To further avoid combinatorial explosion, we must put a final restriction on the 
number of newly created nodes. After the creation of a node c, the system may 
encounter hardly any activation pattern able to activate its input links sufficiently for it 
to become significantly activated. In that case, Hebbian or delta learning will gradually 
weaken the incoming links (vi, c) , until the node hardly receives any input at all. Once 
the total incoming strength has fallen below a certain threshold 0 < b << 1, we may 


decide to eliminate the node and its corresponding links: 
if 2 W(vj, c) < b, then erase node c 


This mechanism will regularly prune the network to eliminate spurious clusters of nodes 
that may have appeared once, but don't have any predictive power. For example, 
consider a system learning new words by creating nodes for the combinations of letters 
it encounters.
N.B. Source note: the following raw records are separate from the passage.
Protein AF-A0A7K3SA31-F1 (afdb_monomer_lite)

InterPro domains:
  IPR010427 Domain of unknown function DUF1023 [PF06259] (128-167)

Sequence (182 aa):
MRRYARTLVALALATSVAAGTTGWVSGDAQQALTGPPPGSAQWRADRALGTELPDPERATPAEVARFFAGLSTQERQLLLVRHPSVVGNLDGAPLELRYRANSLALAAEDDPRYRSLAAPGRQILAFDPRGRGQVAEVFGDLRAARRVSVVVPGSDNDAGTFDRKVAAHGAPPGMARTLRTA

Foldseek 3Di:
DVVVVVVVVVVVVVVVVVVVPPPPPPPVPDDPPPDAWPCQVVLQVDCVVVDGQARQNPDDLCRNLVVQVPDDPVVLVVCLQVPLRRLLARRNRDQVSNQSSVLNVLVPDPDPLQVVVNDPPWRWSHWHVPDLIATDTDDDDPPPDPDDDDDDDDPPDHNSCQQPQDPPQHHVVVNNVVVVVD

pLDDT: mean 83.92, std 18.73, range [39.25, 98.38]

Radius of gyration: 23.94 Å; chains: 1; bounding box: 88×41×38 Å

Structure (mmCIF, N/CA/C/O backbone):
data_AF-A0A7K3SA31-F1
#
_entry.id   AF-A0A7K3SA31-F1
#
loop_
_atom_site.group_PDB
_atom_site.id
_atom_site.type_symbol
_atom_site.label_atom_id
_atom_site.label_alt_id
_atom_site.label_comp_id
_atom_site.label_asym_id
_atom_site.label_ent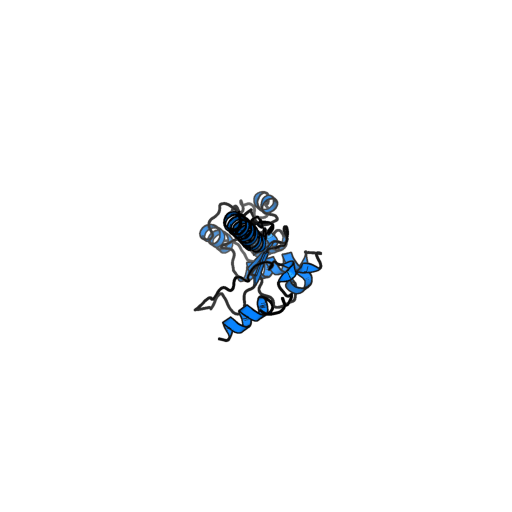ity_id
_atom_site.label_seq_id
_atom_site.pdbx_PDB_ins_code
_atom_site.Cartn_x
_atom_site.Cartn_y
_atom_site.Cartn_z
_atom_site.occupancy
_atom_site.B_iso_or_equiv
_atom_site.auth_seq_id
_atom_site.auth_comp_id
_atom_site.auth_asym_id
_atom_site.auth_atom_id
_atom_site.pdbx_PDB_model_num
ATOM 1 N N . MET 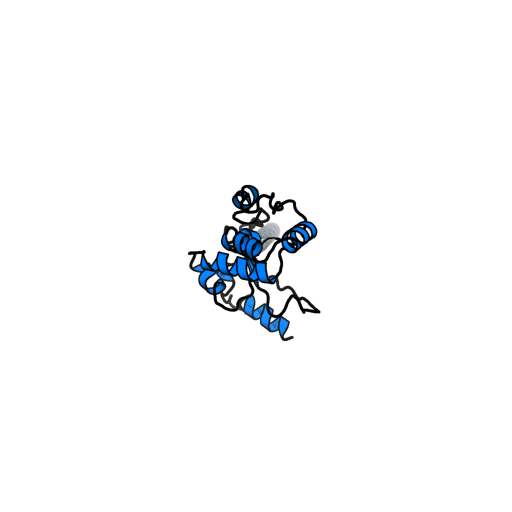A 1 1 ? 70.292 -27.325 -3.970 1.00 52.81 1 MET A N 1
ATOM 2 C CA . MET A 1 1 ? 69.726 -25.982 -4.261 1.00 52.81 1 MET A CA 1
ATOM 3 C C . MET A 1 1 ? 68.503 -25.972 -5.195 1.00 52.81 1 MET A C 1
ATOM 5 O O . MET A 1 1 ? 67.660 -25.108 -5.030 1.00 52.81 1 MET A O 1
ATOM 9 N N . ARG A 1 2 ? 68.317 -26.925 -6.129 1.00 51.16 2 ARG A N 1
ATOM 10 C CA . ARG A 1 2 ? 67.178 -26.911 -7.085 1.00 51.16 2 ARG A CA 1
ATOM 11 C C . ARG A 1 2 ? 65.815 -27.414 -6.563 1.00 51.16 2 ARG A C 1
ATOM 13 O O . ARG A 1 2 ? 64.814 -27.221 -7.243 1.00 51.16 2 ARG A O 1
ATOM 20 N N . ARG A 1 3 ? 65.748 -28.071 -5.396 1.00 47.56 3 ARG A N 1
ATOM 21 C CA . ARG A 1 3 ? 64.472 -28.542 -4.808 1.00 47.56 3 ARG A CA 1
ATOM 22 C C . ARG A 1 3 ? 63.739 -27.445 -4.024 1.00 47.56 3 ARG A C 1
ATOM 24 O O . ARG A 1 3 ? 62.536 -27.325 -4.182 1.00 47.56 3 ARG A O 1
ATOM 31 N N . TYR A 1 4 ? 64.461 -26.580 -3.309 1.00 46.47 4 TYR A N 1
ATOM 32 C CA . TYR A 1 4 ? 63.876 -25.459 -2.556 1.00 46.47 4 TYR A CA 1
ATOM 33 C C . TYR A 1 4 ? 63.290 -24.357 -3.453 1.00 46.47 4 TYR A C 1
ATOM 35 O O . TYR A 1 4 ? 62.252 -23.790 -3.133 1.00 46.47 4 TYR A O 1
ATOM 43 N N . ALA A 1 5 ? 63.890 -24.116 -4.624 1.00 46.66 5 ALA A N 1
ATOM 44 C CA . ALA A 1 5 ? 63.366 -23.159 -5.600 1.00 46.66 5 ALA A CA 1
ATOM 45 C C . ALA A 1 5 ? 62.001 -23.580 -6.186 1.00 46.66 5 ALA A C 1
ATOM 47 O O . ALA A 1 5 ? 61.182 -22.729 -6.512 1.00 46.66 5 ALA A O 1
ATOM 48 N N . ARG A 1 6 ? 61.726 -24.890 -6.288 1.00 45.19 6 ARG A N 1
ATOM 49 C CA . ARG A 1 6 ? 60.447 -25.405 -6.810 1.00 45.19 6 ARG A CA 1
ATOM 50 C C . ARG A 1 6 ? 59.315 -25.302 -5.790 1.00 45.19 6 ARG A C 1
ATOM 52 O O . ARG A 1 6 ? 58.189 -25.012 -6.175 1.00 45.19 6 ARG A O 1
ATOM 59 N N . THR A 1 7 ? 59.618 -25.474 -4.505 1.00 47.75 7 THR A N 1
ATOM 60 C CA . THR A 1 7 ? 58.627 -25.335 -3.430 1.00 47.75 7 THR A CA 1
ATOM 61 C C . THR A 1 7 ? 58.179 -23.882 -3.257 1.00 47.75 7 THR A C 1
ATOM 63 O O . THR A 1 7 ? 57.002 -23.634 -3.024 1.00 47.75 7 THR A O 1
ATOM 66 N N . LEU A 1 8 ? 59.084 -22.915 -3.447 1.00 50.19 8 LEU A N 1
ATOM 67 C CA . LEU A 1 8 ? 58.752 -21.488 -3.349 1.00 50.19 8 LEU A CA 1
ATOM 68 C C . LEU A 1 8 ? 57.888 -20.992 -4.520 1.00 50.19 8 LEU A C 1
ATOM 70 O O . LEU A 1 8 ? 56.969 -20.209 -4.304 1.00 50.19 8 LEU A O 1
ATOM 74 N N . VAL A 1 9 ? 58.117 -21.495 -5.738 1.00 52.19 9 VAL A N 1
ATOM 75 C CA . VAL A 1 9 ? 57.271 -21.170 -6.902 1.00 52.19 9 VAL A CA 1
ATOM 76 C C . VAL A 1 9 ? 55.876 -21.790 -6.765 1.00 52.19 9 VAL A C 1
ATOM 78 O O . VAL A 1 9 ? 54.886 -21.124 -7.052 1.00 52.19 9 VAL A O 1
ATOM 81 N N . ALA A 1 10 ? 55.775 -23.026 -6.264 1.00 47.91 10 ALA A N 1
ATOM 82 C CA . ALA A 1 10 ? 54.483 -23.669 -6.019 1.00 47.91 10 ALA A CA 1
ATOM 83 C C . ALA A 1 10 ? 53.673 -22.961 -4.915 1.00 47.91 10 ALA A C 1
ATOM 85 O O . ALA A 1 10 ? 52.460 -22.814 -5.051 1.00 47.91 10 ALA A O 1
ATOM 86 N N . LEU A 1 11 ? 54.334 -22.467 -3.859 1.00 47.50 11 LEU A N 1
ATOM 87 C CA . LEU A 1 11 ? 53.670 -21.718 -2.788 1.00 47.50 11 LEU A CA 1
ATOM 88 C C . LEU A 1 11 ? 53.170 -20.343 -3.269 1.00 47.50 11 LEU A C 1
ATOM 90 O O . LEU A 1 11 ? 52.068 -19.944 -2.907 1.00 47.50 11 LEU A O 1
ATOM 94 N N . ALA A 1 12 ? 53.934 -19.654 -4.126 1.00 50.00 12 ALA A N 1
ATOM 95 C CA . ALA A 1 12 ? 53.547 -18.360 -4.702 1.00 50.00 12 ALA A CA 1
ATOM 96 C C . ALA A 1 12 ? 52.408 -18.463 -5.744 1.00 50.00 12 ALA A C 1
ATOM 98 O O . ALA A 1 12 ? 51.591 -17.549 -5.880 1.00 50.00 12 ALA A O 1
ATOM 99 N N . LEU A 1 13 ? 52.318 -19.584 -6.469 1.00 49.28 13 LEU A N 1
ATOM 100 C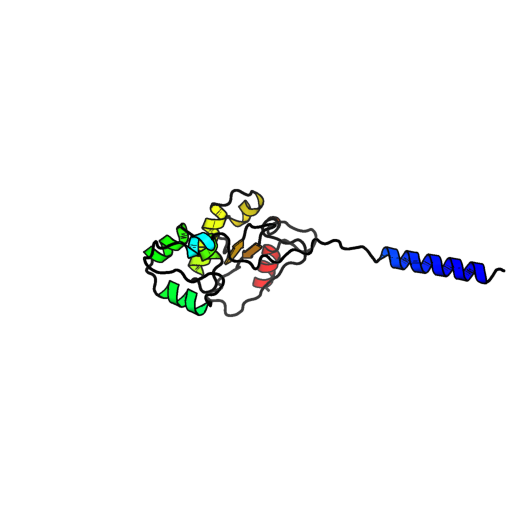 CA . LEU A 1 13 ? 51.197 -19.865 -7.378 1.00 49.28 13 LEU A CA 1
ATOM 101 C C . LEU A 1 13 ? 49.926 -20.303 -6.630 1.00 49.28 13 LEU A C 1
ATOM 103 O O . LEU A 1 13 ? 48.824 -19.938 -7.030 1.00 49.28 13 LEU A O 1
ATOM 107 N N . ALA A 1 14 ? 50.055 -21.017 -5.509 1.00 46.38 14 ALA A N 1
ATOM 108 C CA . ALA A 1 14 ? 48.903 -21.386 -4.685 1.00 46.38 14 ALA A CA 1
ATOM 109 C C . ALA A 1 14 ? 48.259 -20.170 -3.987 1.00 46.38 14 ALA A C 1
ATOM 111 O O . ALA A 1 14 ? 47.034 -20.087 -3.902 1.00 46.38 14 ALA A O 1
ATOM 112 N N . THR A 1 15 ? 49.054 -19.189 -3.545 1.00 49.88 15 THR A N 1
ATOM 113 C CA . THR A 1 15 ? 48.520 -17.955 -2.940 1.00 49.88 15 THR A CA 1
ATOM 114 C C . THR A 1 15 ? 47.872 -17.014 -3.957 1.00 49.88 15 THR A C 1
ATOM 116 O O . THR A 1 15 ? 46.899 -16.344 -3.619 1.00 49.88 15 THR A O 1
ATOM 119 N N . SER A 1 16 ? 48.327 -16.995 -5.213 1.00 50.41 16 SER A N 1
ATOM 120 C CA . SER A 1 16 ? 47.719 -16.160 -6.263 1.00 50.41 16 SER A CA 1
ATOM 121 C C . SER A 1 16 ? 46.386 -16.713 -6.786 1.00 50.41 16 SER A C 1
ATOM 123 O O . SER A 1 16 ? 45.482 -15.930 -7.070 1.00 50.41 16 SER A O 1
ATOM 125 N N . VAL A 1 17 ? 46.196 -18.038 -6.821 1.00 51.25 17 VAL A N 1
ATOM 126 C CA . VAL A 1 17 ? 44.890 -18.639 -7.168 1.00 51.25 17 VAL A CA 1
ATOM 127 C C . VAL A 1 17 ? 43.866 -18.473 -6.033 1.00 51.25 17 VAL A C 1
ATOM 129 O O . VAL A 1 17 ? 42.688 -18.233 -6.299 1.00 51.25 17 VAL A O 1
ATOM 132 N N . ALA A 1 18 ? 44.303 -18.506 -4.769 1.00 47.41 18 ALA A N 1
ATOM 133 C CA . ALA A 1 18 ? 43.424 -18.230 -3.630 1.00 47.41 18 ALA A CA 1
ATOM 134 C C . ALA A 1 18 ? 43.010 -16.746 -3.544 1.00 47.41 18 ALA A C 1
ATOM 136 O O . ALA A 1 18 ? 41.871 -16.454 -3.193 1.00 47.41 18 ALA A O 1
ATOM 137 N N . ALA A 1 19 ? 43.883 -15.812 -3.937 1.00 49.34 19 ALA A N 1
ATOM 138 C CA . ALA A 1 19 ? 43.556 -14.383 -3.968 1.00 49.34 19 ALA A CA 1
ATOM 139 C C . ALA A 1 19 ? 42.644 -13.980 -5.147 1.00 49.34 19 ALA A C 1
ATOM 141 O O . ALA A 1 19 ? 41.964 -12.959 -5.075 1.00 49.34 19 ALA A O 1
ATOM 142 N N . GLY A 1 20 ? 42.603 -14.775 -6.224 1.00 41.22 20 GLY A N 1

Some of these combinations (e.g. misspellings) will be meaningless, and 


therefore should be erased if nothing similar to them is encountered in a long while. 


Further development of new nodes 


As soon as a new node c is created, its links will start adapting, according to the Hebbian 
or delta algorithms. This means that when c is (significantly) activated together with 
some other node v, the links (v, c) and (c, v) will be strengthened. Simultaneously, links 
with nodes that are not simultaneously active will weaken and eventually disappear. 
This means that the linking pattern of c will increasingly start to reflect the most 
common patterns of activation. 

Suppose that our network represents the brain of a young child which for the first 
time sees a bird, say a robin, which eats some grains and then flies away. Already 
known features, such as "has two legs", "flies", "eats grains", "has a red breast", "has 
two eyes", "is small", etc. will be activated. Assume that none of the already existing 
concepts, such as "dog", "person" or "toy", is similar, i.e. has largely overlapping 
features. The child will therefore create a new concept node, which we will call "bird". 
This concept is defined by all and only the features of that first perception, with the 


same relative strength as the impression they made at that moment. 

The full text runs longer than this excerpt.